3. Incubate with Anti-biotin, HRP-linked Antibody (#7075) (1:1000) to detect biotinylated protein markers in 10 ml of blocking buffer with gentle agitation for one hour at room temperature.
4. Wash three times for 5 minutes each with 15 ml of TBS/T.
5. Proceed to detection step in section D.

For Biotinylated Primary Antibodies

1. Incubate membrane and primary antibody (at the appropriate dilution as recommended in the product datasheet) in 10 ml primary antibody dilution buffer with gentle agitation overnight at 4°C.
2. Wash three times for 5 minutes each with 15 ml of TBS/T.
3. Incubate membrane with Streptavidin-HRP (at the appropriate dilution) in 10 ml of blocking buffer with gentle agitation for one hour at room temperature.
4. Wash three times for 5 minutes each with 15 ml of TBS/T.
5. Proceed to detection step in section D.

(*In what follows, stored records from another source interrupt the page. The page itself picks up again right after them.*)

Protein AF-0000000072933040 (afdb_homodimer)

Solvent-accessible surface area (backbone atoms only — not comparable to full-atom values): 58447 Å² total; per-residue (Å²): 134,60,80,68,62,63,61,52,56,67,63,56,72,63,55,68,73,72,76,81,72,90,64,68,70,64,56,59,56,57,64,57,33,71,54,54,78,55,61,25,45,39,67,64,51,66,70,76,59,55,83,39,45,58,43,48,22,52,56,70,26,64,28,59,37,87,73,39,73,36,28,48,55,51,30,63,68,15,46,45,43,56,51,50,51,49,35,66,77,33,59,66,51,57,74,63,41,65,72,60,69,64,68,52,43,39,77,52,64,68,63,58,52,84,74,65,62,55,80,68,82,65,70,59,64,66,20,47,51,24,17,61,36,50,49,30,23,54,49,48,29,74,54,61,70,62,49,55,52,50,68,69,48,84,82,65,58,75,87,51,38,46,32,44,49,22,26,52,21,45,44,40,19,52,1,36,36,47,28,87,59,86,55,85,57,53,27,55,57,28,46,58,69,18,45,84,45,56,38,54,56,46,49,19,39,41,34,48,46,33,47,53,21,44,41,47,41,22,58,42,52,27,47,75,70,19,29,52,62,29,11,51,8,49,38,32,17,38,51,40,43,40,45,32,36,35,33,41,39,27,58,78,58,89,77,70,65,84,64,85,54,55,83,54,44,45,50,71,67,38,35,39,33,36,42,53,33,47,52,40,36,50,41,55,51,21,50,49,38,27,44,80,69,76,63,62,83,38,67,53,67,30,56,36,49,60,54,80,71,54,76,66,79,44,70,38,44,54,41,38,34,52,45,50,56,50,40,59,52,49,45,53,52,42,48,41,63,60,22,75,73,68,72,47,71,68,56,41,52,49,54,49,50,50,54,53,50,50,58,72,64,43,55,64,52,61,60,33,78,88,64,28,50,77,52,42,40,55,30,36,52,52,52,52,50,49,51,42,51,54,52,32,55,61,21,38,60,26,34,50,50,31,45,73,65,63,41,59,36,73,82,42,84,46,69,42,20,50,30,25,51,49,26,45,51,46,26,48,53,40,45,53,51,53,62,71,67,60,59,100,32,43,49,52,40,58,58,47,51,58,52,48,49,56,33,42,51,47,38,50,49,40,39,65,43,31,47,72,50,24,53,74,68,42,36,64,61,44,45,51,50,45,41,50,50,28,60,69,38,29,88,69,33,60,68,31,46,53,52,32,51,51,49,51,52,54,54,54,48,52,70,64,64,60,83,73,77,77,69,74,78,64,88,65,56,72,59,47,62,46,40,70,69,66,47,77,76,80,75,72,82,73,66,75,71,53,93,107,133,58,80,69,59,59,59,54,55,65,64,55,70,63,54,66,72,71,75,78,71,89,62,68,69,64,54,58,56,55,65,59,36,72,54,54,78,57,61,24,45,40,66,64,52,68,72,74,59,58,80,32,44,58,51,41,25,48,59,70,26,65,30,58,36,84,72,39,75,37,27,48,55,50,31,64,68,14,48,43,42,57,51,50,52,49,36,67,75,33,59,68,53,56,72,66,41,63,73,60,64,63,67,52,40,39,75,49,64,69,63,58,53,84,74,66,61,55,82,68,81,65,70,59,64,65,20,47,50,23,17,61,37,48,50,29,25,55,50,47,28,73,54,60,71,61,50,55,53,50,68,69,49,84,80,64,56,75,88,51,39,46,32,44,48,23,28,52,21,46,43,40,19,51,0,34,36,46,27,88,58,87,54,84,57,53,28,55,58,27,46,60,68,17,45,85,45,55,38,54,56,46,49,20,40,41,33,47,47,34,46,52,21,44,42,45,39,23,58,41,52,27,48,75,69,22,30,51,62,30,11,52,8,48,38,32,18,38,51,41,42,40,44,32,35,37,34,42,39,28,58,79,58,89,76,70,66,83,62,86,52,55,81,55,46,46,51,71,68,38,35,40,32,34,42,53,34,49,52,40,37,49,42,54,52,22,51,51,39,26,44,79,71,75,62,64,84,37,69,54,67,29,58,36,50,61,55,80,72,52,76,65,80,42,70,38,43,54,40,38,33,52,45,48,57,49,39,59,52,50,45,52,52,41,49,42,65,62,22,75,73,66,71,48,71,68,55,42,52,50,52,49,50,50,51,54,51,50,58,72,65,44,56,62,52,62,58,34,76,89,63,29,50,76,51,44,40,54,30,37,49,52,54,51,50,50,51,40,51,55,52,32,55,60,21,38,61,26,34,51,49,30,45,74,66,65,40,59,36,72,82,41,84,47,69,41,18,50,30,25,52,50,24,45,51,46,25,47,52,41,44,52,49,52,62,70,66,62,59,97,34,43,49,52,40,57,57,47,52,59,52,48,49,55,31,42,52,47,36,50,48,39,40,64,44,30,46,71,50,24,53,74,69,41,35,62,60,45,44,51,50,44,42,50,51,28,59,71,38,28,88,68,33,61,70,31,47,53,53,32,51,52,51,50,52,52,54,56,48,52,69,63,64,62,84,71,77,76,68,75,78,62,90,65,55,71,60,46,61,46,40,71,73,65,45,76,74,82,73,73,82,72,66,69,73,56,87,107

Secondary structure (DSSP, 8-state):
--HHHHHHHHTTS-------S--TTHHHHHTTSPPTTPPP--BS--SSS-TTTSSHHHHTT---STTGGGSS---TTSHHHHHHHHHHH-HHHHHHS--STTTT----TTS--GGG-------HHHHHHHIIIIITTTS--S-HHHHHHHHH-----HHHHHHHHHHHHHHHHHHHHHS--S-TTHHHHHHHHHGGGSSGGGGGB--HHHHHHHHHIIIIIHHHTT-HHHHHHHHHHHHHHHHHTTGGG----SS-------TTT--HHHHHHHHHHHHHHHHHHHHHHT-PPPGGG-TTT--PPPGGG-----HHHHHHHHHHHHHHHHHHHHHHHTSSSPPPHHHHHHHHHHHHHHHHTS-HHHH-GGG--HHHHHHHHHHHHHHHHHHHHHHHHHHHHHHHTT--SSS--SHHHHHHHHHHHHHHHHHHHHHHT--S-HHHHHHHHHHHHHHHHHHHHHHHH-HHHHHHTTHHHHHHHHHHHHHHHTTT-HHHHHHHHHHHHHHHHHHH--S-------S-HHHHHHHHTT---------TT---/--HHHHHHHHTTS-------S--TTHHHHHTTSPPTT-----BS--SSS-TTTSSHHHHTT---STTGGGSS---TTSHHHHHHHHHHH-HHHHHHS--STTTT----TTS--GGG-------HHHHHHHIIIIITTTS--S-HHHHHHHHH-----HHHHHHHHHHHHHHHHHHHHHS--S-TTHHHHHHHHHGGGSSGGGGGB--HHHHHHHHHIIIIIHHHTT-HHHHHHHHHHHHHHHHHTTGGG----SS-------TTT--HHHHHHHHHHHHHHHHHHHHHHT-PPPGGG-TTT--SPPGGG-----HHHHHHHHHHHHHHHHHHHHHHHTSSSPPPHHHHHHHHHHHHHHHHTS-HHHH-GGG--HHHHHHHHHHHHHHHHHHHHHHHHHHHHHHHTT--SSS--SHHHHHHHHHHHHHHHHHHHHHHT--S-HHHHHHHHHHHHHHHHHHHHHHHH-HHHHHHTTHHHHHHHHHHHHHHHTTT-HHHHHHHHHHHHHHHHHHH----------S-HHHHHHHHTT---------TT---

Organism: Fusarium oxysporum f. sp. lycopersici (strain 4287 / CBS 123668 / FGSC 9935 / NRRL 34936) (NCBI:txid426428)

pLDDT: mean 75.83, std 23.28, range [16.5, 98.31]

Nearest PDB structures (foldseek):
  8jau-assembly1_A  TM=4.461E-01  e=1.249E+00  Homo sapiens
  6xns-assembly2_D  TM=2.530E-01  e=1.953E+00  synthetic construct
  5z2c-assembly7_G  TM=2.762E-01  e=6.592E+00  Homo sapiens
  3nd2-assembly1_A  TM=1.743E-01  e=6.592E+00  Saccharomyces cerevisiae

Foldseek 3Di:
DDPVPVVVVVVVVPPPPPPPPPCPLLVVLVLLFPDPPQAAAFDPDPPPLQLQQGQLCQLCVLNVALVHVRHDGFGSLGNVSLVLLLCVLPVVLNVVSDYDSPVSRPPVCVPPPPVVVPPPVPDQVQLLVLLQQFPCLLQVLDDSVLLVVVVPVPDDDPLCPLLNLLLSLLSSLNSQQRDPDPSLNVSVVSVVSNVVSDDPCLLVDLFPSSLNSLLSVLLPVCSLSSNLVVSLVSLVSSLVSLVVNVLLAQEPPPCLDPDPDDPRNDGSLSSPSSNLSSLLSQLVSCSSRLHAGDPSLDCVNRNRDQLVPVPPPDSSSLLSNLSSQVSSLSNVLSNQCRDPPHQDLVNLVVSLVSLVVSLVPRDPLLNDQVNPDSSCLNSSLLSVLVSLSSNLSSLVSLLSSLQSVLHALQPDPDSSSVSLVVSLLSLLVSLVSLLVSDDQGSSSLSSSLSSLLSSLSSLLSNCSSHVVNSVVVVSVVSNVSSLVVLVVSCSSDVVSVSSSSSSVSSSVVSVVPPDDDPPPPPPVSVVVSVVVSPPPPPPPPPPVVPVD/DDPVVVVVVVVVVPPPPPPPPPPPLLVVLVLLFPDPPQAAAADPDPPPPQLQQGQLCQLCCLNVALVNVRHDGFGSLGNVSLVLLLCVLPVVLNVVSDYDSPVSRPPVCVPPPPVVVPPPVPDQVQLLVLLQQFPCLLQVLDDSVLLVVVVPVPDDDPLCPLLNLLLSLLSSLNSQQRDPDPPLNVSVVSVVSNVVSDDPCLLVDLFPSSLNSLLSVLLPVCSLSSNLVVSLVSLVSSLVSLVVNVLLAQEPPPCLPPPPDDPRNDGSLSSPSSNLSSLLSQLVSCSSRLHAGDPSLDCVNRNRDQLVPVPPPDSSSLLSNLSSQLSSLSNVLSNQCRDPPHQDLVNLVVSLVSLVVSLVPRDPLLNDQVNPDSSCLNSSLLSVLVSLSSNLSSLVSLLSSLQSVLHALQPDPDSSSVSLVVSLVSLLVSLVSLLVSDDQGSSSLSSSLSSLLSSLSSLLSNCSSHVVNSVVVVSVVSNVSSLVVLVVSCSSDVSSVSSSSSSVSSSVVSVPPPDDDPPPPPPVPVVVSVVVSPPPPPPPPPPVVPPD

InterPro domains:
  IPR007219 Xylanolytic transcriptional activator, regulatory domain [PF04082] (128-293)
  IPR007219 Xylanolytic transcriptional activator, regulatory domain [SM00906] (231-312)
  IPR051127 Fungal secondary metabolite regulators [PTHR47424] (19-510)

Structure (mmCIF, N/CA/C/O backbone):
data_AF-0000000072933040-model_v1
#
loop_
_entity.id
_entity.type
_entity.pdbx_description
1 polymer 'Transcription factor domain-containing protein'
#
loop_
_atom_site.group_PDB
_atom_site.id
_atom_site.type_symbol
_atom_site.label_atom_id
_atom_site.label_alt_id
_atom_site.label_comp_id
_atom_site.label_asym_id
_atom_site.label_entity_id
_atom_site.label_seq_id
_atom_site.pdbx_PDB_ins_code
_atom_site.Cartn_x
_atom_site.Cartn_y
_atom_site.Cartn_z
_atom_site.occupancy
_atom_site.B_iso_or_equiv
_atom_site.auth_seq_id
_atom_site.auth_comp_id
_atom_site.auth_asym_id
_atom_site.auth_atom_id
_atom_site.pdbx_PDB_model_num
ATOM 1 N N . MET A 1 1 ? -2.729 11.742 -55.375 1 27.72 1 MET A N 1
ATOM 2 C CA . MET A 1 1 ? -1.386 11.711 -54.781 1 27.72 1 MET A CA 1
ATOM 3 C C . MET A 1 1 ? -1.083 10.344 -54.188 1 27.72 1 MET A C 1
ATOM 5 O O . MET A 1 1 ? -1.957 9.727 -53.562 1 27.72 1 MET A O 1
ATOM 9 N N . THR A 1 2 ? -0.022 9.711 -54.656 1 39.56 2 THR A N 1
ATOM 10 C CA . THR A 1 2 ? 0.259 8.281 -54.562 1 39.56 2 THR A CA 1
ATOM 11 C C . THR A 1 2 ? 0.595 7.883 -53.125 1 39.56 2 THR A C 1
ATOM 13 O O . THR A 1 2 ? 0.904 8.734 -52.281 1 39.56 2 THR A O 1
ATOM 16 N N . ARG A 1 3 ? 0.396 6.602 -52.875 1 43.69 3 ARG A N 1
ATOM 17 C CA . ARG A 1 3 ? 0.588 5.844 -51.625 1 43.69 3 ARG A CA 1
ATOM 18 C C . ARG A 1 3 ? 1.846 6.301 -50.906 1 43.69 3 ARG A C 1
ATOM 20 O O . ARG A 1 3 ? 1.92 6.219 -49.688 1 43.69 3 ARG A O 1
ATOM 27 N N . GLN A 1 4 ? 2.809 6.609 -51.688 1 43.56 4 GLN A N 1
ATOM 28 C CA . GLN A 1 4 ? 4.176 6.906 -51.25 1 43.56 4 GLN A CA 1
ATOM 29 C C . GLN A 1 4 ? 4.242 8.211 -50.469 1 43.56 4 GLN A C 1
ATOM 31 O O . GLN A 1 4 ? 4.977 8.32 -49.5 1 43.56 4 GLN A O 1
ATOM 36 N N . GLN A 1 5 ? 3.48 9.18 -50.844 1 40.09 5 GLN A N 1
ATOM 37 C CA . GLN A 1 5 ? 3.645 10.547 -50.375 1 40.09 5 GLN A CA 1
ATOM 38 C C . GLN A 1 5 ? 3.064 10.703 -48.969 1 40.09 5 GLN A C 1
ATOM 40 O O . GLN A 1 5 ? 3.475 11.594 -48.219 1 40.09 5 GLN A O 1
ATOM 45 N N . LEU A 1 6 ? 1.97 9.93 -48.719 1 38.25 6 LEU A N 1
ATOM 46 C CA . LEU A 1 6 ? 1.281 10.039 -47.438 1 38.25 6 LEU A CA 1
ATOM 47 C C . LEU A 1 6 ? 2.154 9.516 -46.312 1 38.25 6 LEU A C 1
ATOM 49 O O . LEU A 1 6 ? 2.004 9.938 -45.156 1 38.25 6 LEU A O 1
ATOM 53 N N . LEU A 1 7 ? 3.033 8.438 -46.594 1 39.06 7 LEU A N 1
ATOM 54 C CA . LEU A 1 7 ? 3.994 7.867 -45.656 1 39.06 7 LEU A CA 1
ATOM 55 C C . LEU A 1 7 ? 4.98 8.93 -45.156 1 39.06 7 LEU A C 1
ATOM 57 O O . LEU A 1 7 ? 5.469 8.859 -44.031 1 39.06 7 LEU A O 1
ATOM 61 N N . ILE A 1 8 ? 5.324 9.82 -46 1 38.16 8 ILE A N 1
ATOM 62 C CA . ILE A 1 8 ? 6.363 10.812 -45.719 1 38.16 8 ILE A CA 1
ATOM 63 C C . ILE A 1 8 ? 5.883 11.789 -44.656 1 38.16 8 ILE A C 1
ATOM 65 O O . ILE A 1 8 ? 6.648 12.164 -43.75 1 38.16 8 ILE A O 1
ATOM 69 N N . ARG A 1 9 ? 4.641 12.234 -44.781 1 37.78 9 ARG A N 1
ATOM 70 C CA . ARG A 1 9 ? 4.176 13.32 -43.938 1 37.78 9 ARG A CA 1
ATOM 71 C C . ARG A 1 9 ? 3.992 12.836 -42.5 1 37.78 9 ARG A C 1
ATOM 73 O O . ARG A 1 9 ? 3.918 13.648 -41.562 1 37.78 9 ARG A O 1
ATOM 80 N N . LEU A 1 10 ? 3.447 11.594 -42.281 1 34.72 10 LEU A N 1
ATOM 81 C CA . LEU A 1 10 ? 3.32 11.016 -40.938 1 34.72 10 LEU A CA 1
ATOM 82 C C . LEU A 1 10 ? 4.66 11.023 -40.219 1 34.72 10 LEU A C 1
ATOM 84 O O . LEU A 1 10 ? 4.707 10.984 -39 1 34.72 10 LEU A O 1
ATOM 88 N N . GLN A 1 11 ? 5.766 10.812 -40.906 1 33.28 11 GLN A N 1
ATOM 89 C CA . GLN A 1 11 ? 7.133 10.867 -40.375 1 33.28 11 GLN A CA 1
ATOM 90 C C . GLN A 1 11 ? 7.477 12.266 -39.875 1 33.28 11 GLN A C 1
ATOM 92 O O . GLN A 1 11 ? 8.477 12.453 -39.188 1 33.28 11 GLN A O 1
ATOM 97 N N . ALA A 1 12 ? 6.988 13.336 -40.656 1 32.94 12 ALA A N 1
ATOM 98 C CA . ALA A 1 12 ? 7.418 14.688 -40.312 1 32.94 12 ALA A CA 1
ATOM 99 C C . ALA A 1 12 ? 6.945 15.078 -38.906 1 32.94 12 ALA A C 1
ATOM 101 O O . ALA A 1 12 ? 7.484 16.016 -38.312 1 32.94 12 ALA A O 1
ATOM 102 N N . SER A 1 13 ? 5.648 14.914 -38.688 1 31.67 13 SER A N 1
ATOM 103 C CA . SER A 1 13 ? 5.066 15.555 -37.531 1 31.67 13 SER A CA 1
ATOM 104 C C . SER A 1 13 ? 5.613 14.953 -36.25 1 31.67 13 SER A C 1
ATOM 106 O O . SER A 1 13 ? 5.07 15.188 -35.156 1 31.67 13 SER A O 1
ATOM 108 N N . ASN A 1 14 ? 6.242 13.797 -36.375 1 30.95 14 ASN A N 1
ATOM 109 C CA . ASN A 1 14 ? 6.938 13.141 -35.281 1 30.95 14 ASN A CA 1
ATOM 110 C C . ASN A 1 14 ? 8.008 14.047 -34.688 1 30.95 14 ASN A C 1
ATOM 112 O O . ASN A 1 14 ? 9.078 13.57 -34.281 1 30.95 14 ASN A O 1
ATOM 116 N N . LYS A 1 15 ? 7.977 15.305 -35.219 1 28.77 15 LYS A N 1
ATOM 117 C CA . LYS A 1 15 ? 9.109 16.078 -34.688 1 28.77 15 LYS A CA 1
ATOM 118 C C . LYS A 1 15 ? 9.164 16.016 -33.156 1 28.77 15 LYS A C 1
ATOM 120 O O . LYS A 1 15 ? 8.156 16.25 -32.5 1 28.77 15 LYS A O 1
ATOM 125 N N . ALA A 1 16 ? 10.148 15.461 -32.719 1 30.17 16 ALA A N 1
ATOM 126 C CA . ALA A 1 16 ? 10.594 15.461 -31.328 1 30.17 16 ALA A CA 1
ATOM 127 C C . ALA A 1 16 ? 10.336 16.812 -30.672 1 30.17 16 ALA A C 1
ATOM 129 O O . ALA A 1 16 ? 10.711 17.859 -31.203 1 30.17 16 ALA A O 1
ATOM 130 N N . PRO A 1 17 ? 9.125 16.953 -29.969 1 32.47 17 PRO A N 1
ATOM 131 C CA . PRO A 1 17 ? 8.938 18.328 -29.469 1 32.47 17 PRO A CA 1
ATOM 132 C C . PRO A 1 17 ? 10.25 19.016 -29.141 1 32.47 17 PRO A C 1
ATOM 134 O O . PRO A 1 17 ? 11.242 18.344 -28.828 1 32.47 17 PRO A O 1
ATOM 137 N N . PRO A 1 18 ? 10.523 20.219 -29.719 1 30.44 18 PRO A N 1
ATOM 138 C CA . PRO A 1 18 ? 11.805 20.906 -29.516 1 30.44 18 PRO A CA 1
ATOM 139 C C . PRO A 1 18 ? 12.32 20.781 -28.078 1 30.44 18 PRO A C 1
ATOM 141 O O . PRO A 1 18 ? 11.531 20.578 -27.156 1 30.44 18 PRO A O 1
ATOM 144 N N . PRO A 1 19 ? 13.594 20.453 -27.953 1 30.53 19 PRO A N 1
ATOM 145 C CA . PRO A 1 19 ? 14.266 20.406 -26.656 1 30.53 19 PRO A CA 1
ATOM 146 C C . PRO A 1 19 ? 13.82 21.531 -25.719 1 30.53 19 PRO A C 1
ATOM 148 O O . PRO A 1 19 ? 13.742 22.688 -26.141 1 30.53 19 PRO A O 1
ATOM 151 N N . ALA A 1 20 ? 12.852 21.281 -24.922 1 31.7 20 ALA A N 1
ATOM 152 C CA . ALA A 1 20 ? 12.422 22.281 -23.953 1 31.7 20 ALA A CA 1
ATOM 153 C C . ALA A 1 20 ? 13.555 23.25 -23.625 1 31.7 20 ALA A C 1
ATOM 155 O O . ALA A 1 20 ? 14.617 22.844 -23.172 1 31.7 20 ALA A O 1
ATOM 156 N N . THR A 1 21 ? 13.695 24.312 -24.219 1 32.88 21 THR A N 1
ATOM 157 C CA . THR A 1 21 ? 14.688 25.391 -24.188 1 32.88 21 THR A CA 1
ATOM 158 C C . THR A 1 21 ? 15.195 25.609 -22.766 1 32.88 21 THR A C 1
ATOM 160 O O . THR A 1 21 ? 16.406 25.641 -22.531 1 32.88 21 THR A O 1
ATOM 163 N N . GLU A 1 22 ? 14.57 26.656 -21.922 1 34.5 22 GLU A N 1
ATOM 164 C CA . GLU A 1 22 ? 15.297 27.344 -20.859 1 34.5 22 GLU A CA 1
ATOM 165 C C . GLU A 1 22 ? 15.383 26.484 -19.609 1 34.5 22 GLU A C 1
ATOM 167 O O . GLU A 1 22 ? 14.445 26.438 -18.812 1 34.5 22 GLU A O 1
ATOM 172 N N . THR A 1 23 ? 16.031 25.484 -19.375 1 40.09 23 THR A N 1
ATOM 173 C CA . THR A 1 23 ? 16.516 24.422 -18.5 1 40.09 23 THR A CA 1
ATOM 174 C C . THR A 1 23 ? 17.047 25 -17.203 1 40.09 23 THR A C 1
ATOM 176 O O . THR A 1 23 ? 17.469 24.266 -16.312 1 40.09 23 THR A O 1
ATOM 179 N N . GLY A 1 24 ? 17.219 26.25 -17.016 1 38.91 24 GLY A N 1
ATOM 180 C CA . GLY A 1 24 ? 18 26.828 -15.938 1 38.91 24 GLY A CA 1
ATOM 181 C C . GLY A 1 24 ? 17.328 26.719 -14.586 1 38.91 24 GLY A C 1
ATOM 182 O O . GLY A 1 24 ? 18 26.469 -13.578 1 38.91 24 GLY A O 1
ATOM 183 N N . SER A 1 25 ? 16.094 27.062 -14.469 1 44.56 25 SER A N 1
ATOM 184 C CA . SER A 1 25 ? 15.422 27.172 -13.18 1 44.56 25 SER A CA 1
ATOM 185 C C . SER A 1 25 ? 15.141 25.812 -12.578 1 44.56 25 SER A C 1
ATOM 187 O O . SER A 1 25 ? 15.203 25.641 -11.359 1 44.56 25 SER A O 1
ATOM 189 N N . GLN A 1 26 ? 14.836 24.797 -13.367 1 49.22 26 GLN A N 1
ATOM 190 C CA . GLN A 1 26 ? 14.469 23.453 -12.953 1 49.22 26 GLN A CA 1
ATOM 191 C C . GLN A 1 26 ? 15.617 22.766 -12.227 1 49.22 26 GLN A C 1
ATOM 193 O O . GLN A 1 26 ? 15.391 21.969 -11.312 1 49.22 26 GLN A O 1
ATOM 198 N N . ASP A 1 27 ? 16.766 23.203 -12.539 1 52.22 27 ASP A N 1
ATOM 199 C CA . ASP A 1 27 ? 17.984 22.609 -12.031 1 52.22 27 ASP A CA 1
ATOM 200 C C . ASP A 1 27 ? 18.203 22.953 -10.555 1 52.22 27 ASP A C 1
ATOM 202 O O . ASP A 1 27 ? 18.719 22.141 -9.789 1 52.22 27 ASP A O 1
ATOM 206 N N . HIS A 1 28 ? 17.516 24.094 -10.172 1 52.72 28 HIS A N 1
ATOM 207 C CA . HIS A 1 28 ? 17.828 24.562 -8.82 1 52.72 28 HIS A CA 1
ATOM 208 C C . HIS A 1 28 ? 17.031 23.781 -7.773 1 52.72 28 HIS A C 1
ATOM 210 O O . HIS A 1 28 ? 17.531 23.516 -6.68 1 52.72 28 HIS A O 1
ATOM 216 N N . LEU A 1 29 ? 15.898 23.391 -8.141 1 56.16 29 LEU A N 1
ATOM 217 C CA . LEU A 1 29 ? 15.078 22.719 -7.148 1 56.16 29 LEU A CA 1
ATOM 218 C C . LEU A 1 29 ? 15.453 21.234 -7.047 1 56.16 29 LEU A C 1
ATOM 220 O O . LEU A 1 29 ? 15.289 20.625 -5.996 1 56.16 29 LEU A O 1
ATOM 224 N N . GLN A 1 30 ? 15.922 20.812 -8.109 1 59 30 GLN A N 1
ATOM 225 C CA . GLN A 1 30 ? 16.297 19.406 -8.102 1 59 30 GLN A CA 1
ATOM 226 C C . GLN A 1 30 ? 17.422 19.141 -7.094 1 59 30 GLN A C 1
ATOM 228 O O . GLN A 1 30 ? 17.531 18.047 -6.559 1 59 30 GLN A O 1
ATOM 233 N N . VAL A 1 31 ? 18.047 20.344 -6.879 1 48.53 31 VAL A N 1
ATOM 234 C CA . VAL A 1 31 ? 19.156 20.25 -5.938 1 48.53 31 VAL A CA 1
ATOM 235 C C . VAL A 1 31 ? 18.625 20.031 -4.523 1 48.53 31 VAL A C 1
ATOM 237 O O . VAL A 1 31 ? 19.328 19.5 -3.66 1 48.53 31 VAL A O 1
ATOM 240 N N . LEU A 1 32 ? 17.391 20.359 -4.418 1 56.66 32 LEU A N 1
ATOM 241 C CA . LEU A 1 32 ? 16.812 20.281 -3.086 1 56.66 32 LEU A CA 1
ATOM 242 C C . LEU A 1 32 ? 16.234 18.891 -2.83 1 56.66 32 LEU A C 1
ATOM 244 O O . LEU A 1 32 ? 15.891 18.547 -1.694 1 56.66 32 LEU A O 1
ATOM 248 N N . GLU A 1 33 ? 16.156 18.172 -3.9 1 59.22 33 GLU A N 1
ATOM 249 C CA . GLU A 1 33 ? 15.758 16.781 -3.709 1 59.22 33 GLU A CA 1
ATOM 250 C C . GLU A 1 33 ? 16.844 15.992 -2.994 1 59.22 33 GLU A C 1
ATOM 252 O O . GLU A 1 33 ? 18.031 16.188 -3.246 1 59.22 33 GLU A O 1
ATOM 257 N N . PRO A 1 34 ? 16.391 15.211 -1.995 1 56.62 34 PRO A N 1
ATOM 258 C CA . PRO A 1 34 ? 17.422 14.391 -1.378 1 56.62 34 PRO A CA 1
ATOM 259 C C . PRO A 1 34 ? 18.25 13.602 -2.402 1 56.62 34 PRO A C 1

Do not add Anti-biotin, HRP-linked Antibody for detection of biotinylated protein markers. There is no need. The Streptavidin-HRP secondary antibody will also visualize the biotinylated markers.

D. Detection of Proteins

1. Incubate membrane with 10 ml LumiGLO^® (0.5 ml 20X LumiGLO^®, 0.5 ml 20X Peroxide, and 9.0 ml Milli-Q water) with gentle agitation for 1 minute at room temperature. NOTE: LumiGLO^® substrate can be further diluted if signal response is too fast.
2. Drain membrane of excess developing solution (do not let dry), wrap in plastic wrap and expose to x-ray film. An initial 10-second exposure should indicate the proper exposure time. NOTE: Due to the kinetics of the detection reaction, signal is most intense immediately following LumiGLO^® incubation and declines over the following 2 hours.